Michael Bayer wrote:
The SQLEngine architecture, as well as the objectstore and everything else, heavily relies upon thread-local storage to share resources. So far, there has not really been much concept of a "connection" outside of the pooling module since it was all built in such a way theres usually nowhere to pass a "connection" around, its just implicitly available when needed (and implicitly returned to the pool when not). But it is nice to say, "conn = engine.connect()", with a nice verb and a tangible thing to hold onto. So this proposal, while not ditching the basic "implicit" behavior of SQL statement execution as well as Session construction that I think is pretty popular, introduces some more "explicitness" when its desired to use concurrent SQL connections or transactions, or concurrent Sessions, or a combination of both.
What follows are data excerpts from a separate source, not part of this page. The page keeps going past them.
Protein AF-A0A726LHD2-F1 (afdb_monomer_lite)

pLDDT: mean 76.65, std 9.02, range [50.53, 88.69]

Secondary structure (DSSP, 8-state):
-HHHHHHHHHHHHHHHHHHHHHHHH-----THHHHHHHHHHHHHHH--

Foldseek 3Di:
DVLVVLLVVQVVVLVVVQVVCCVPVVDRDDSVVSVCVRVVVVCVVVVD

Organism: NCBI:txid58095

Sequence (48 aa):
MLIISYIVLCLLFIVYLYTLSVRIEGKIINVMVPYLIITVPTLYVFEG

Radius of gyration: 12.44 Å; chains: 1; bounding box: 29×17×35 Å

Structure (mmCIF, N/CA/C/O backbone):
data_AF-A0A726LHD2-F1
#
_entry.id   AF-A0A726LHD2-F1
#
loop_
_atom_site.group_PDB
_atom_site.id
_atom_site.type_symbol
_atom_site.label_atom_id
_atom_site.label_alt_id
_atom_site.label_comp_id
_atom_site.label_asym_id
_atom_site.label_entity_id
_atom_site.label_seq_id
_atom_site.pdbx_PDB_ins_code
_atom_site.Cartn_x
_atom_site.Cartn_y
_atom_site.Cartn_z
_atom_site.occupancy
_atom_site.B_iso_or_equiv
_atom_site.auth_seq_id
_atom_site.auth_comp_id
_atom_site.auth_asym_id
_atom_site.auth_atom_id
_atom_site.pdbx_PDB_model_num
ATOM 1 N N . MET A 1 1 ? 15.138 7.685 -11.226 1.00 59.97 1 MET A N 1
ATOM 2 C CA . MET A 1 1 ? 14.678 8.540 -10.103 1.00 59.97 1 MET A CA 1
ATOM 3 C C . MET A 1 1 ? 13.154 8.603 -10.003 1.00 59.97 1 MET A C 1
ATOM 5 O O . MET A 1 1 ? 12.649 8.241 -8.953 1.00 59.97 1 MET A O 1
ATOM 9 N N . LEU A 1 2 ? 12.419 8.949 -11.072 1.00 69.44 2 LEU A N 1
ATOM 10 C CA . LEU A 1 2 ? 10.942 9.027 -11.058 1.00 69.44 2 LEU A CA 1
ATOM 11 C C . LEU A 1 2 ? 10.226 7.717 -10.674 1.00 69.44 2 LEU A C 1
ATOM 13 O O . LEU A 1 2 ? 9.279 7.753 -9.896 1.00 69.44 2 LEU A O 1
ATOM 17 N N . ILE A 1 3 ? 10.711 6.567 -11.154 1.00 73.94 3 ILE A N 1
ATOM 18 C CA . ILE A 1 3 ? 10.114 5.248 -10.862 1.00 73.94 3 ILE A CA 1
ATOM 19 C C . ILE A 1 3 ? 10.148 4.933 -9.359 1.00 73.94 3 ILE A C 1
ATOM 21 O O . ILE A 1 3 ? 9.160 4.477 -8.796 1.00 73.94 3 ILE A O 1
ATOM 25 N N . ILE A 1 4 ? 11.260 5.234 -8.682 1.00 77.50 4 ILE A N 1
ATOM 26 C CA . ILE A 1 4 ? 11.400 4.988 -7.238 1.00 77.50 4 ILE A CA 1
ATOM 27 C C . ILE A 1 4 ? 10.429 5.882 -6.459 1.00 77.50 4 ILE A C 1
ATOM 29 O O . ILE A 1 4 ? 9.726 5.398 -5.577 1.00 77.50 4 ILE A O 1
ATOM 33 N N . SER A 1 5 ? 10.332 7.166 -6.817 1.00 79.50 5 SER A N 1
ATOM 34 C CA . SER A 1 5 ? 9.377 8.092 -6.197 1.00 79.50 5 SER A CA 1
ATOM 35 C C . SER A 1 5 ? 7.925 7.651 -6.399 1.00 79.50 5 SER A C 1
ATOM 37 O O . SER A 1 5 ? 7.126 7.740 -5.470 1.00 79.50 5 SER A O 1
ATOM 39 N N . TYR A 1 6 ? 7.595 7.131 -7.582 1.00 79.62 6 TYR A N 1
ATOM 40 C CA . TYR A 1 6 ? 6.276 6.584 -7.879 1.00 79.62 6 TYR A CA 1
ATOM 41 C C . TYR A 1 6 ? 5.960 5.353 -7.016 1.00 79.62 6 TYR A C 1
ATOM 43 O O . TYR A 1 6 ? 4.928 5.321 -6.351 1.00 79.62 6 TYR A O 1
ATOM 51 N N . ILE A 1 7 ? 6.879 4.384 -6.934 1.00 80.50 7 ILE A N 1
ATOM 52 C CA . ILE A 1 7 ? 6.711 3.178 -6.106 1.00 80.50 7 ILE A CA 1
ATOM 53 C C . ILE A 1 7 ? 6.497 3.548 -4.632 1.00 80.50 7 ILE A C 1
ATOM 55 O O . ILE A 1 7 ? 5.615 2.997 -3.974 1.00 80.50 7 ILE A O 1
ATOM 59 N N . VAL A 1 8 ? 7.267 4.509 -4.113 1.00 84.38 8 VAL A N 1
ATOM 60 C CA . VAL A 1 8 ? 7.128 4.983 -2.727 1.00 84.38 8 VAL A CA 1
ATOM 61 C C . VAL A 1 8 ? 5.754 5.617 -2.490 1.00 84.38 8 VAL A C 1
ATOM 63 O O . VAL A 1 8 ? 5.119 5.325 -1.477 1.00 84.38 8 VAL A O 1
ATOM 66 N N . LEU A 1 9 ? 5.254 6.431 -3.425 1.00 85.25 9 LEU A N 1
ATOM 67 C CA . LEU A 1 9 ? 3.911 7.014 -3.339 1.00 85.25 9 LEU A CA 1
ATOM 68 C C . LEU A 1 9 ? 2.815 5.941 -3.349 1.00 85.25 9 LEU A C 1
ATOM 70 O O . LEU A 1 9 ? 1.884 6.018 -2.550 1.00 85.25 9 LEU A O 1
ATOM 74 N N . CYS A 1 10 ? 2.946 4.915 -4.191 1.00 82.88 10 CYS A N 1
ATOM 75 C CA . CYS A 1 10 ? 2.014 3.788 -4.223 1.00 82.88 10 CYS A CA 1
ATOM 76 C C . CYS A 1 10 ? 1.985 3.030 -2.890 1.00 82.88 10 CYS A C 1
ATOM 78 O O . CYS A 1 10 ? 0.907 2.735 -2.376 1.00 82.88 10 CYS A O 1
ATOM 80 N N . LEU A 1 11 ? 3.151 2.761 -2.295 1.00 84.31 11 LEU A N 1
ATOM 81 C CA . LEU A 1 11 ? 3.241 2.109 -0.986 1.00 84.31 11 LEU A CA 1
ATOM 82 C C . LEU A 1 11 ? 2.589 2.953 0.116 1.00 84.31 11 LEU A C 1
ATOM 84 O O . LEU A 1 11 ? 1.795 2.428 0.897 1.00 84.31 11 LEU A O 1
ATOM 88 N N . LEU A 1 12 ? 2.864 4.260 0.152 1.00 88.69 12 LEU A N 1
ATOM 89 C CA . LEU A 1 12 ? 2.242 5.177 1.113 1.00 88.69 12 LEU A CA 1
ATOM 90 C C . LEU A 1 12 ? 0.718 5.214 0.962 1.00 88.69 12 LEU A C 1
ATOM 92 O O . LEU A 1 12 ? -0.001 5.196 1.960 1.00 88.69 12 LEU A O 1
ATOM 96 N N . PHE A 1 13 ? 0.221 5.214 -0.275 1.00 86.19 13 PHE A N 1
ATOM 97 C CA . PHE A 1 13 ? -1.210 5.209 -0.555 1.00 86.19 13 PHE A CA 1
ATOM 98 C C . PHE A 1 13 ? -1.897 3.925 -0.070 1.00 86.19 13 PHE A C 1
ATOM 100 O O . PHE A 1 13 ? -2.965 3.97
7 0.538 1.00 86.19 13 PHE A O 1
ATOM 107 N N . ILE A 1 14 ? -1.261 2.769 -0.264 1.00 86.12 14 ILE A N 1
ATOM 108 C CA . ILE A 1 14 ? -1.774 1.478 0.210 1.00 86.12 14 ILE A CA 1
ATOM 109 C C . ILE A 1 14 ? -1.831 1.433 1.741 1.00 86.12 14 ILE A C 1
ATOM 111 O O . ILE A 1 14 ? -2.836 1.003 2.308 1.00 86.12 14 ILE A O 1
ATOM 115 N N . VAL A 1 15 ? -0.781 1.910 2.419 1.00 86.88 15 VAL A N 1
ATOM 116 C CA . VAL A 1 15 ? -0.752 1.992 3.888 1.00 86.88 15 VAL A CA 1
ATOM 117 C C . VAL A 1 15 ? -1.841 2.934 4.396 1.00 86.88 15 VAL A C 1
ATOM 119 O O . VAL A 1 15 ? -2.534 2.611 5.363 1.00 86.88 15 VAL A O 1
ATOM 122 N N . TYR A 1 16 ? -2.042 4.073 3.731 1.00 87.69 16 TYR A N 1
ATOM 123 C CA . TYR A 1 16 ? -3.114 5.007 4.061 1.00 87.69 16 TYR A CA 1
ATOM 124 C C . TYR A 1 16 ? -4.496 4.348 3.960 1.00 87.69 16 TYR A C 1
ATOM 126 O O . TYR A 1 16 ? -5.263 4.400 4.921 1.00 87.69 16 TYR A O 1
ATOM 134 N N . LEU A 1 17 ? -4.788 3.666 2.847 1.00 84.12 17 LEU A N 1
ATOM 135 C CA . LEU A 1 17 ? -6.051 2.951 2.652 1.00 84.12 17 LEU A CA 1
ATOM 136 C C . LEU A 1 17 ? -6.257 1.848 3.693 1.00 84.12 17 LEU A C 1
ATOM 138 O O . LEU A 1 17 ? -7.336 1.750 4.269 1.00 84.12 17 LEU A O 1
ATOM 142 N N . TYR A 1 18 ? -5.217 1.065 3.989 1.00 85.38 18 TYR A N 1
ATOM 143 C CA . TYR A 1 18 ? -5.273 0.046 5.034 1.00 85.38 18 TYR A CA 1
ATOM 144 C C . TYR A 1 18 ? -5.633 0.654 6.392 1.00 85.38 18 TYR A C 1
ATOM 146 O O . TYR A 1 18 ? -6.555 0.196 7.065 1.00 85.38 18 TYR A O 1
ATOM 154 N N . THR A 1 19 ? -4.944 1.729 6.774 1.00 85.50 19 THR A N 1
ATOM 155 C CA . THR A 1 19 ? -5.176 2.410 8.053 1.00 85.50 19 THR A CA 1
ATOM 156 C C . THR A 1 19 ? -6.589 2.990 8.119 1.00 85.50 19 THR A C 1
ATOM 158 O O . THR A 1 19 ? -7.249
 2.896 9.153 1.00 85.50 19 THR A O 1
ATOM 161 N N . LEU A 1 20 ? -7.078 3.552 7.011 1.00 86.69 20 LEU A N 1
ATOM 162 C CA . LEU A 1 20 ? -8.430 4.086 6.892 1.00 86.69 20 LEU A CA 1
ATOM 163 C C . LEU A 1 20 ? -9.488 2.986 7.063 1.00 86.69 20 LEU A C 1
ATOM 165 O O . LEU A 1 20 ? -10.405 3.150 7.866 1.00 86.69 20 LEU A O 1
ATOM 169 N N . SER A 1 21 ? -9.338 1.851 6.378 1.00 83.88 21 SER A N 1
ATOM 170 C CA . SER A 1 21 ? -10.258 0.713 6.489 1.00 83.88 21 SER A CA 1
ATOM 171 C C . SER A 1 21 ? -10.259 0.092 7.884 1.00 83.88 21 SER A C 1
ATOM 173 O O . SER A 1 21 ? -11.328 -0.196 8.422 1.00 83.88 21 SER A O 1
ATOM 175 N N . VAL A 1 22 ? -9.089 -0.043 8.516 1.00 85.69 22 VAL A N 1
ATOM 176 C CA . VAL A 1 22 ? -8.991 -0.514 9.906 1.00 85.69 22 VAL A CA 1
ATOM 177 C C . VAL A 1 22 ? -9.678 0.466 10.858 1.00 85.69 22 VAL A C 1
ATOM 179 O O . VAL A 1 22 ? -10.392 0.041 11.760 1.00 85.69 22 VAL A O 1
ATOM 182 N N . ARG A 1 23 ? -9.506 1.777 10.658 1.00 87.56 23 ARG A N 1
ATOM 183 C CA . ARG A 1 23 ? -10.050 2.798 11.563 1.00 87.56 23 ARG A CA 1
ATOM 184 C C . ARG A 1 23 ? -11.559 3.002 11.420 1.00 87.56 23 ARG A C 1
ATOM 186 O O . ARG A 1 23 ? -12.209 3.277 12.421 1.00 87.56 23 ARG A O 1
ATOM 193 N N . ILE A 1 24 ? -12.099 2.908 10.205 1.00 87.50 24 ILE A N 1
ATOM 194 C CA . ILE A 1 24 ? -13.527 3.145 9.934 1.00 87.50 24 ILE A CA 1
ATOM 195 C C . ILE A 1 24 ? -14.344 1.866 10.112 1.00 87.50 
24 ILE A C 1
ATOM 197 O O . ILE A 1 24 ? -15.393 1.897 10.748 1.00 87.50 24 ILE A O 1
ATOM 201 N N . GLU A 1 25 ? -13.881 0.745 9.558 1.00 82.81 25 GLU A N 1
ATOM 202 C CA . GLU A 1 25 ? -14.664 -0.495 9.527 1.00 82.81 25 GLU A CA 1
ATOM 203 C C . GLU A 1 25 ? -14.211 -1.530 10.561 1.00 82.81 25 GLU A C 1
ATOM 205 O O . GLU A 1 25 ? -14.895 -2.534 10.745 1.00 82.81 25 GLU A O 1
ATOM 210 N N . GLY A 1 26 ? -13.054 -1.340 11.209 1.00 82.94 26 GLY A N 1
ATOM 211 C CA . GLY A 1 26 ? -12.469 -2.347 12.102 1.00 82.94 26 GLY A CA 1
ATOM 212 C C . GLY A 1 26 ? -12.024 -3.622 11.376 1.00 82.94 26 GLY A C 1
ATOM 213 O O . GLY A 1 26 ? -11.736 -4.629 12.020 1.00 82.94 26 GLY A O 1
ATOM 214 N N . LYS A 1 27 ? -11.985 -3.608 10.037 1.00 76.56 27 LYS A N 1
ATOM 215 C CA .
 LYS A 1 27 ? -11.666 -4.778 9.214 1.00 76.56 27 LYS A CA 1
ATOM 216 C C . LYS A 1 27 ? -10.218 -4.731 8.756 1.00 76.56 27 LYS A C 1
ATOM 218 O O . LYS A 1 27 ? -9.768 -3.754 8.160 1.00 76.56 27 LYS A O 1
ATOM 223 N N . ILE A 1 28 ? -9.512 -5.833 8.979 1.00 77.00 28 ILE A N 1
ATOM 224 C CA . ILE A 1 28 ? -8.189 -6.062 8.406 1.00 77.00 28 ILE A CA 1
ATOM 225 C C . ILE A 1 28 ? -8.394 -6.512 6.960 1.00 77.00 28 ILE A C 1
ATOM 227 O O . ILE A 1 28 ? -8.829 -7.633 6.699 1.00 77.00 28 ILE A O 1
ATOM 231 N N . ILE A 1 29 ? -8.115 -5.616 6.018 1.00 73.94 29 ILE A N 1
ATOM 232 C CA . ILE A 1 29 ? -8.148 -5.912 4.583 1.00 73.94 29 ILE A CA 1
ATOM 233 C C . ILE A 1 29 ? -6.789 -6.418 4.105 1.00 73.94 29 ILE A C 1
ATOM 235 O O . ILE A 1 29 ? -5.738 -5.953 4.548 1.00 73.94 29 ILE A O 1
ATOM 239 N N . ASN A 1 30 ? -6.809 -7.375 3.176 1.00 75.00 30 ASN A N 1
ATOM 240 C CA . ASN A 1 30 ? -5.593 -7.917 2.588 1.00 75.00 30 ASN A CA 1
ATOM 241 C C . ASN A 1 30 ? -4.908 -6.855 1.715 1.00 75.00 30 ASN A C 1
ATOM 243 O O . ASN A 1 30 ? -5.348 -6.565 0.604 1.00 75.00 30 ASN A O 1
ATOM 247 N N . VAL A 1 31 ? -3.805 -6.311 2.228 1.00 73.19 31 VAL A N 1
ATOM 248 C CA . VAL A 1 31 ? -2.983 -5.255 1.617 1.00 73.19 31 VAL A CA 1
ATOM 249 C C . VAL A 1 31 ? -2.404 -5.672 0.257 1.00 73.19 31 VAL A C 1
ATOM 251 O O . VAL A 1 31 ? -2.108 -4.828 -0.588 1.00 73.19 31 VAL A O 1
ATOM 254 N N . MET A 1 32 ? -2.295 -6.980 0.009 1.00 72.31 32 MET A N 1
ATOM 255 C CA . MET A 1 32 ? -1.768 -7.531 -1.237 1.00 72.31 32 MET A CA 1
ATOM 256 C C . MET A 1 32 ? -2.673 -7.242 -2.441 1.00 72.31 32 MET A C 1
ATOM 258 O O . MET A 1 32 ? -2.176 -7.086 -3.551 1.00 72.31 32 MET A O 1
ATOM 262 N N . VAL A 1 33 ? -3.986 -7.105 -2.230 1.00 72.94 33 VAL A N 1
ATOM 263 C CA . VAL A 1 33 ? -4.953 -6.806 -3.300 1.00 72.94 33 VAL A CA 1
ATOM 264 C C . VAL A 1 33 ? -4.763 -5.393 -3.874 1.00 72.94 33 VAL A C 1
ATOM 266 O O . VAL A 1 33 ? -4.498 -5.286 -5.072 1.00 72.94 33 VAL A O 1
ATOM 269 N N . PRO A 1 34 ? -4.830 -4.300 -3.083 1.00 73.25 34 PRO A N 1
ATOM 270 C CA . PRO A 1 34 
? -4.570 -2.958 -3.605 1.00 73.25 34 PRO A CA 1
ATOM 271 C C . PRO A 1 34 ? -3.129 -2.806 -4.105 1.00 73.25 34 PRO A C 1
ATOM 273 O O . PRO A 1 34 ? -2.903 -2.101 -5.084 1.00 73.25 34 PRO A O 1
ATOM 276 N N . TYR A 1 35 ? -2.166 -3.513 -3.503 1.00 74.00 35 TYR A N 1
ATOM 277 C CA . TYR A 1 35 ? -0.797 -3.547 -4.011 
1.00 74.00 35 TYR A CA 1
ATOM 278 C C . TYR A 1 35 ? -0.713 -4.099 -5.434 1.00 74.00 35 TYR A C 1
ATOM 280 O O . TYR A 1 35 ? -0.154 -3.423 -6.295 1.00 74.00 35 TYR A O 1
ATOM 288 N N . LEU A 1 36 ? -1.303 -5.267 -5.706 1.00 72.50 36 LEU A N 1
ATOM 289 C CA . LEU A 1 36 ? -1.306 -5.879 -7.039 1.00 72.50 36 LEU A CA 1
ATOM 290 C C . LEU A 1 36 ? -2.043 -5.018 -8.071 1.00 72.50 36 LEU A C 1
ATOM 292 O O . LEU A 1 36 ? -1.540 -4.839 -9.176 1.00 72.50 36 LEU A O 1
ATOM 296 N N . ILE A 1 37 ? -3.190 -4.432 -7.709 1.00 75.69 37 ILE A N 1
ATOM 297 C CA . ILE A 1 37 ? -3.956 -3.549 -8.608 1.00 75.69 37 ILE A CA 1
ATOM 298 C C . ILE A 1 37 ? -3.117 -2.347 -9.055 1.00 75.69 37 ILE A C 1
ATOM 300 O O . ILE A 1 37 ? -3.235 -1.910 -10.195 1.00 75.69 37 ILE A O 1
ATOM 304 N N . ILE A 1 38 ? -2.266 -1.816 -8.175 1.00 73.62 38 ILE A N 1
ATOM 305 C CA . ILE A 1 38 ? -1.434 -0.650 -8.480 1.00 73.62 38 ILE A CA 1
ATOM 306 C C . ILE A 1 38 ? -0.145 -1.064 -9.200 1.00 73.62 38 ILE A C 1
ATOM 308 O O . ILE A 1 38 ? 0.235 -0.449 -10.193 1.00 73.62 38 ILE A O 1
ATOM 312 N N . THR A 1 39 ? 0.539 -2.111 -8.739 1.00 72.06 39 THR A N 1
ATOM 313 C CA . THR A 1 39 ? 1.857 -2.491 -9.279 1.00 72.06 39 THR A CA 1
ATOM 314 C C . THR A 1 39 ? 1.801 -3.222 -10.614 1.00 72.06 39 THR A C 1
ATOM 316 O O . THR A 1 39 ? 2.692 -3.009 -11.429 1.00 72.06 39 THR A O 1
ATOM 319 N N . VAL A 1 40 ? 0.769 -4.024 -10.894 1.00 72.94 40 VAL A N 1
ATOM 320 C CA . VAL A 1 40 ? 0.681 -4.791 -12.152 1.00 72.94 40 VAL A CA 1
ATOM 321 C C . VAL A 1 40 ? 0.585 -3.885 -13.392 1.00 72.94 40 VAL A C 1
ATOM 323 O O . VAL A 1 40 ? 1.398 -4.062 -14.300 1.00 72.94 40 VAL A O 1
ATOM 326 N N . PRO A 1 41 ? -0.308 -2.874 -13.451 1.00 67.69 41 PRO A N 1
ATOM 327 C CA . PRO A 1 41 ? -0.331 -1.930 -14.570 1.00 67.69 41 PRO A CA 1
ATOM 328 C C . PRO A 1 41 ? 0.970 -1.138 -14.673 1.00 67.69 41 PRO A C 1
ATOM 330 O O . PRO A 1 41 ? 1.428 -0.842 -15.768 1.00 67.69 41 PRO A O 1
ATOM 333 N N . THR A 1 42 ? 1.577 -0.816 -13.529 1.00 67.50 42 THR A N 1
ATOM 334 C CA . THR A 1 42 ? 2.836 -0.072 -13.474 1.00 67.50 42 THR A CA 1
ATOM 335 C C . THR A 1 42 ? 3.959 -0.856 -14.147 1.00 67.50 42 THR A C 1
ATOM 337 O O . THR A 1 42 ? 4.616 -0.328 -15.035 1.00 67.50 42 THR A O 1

It also simplifies the Session interface and removes all transaction-like terminology from the ORM package. there is actually very little new here, its mostly a rearrangement of terminology.


Part I.  SQL construction, transactions, engines. note that we
arent dealing with the SA ORM at all, no mappers, objectstores,
they are not not involved here.
==============

# 1. engine. nothing new here. it represents a particular connection URL using
# the dialect (to use a Hibernate term) of a particular vendor's database.

    e = create_engine('foo')

    # SQL statements constructed against the engine use it implicitly to
# execute themselves, connections are pulled from the pool behind the scenes and released.
    mytable.update().execute()

# 2. transaction, the implicit way, slightly new but not much.

    trans = e.begin()
    try:
        mytable.update().execute()
        trans.commit()
    except:
        trans.rollback()

the "trans" object is called a SQLTransaction, which doesnt do much except provide the "commit" and "rollback" function, but there you go, the "tangible transaction object" to hold onto.

Nice. Simple and explicit (it eliminates the previous ambiguity of commit 
without begin).


# 3. the connection. this is "new" (its currenly called a SQLSession...but that name changes to ConnectionProxy) generally used to say "do this with this explicit resource". this is to make everyones needs for what I was calling "nested" stuff possible, but youre right its not really "nested", so now theres a tangible thing to hold onto (well there has been for several weeks now, but now its the primary way to do it).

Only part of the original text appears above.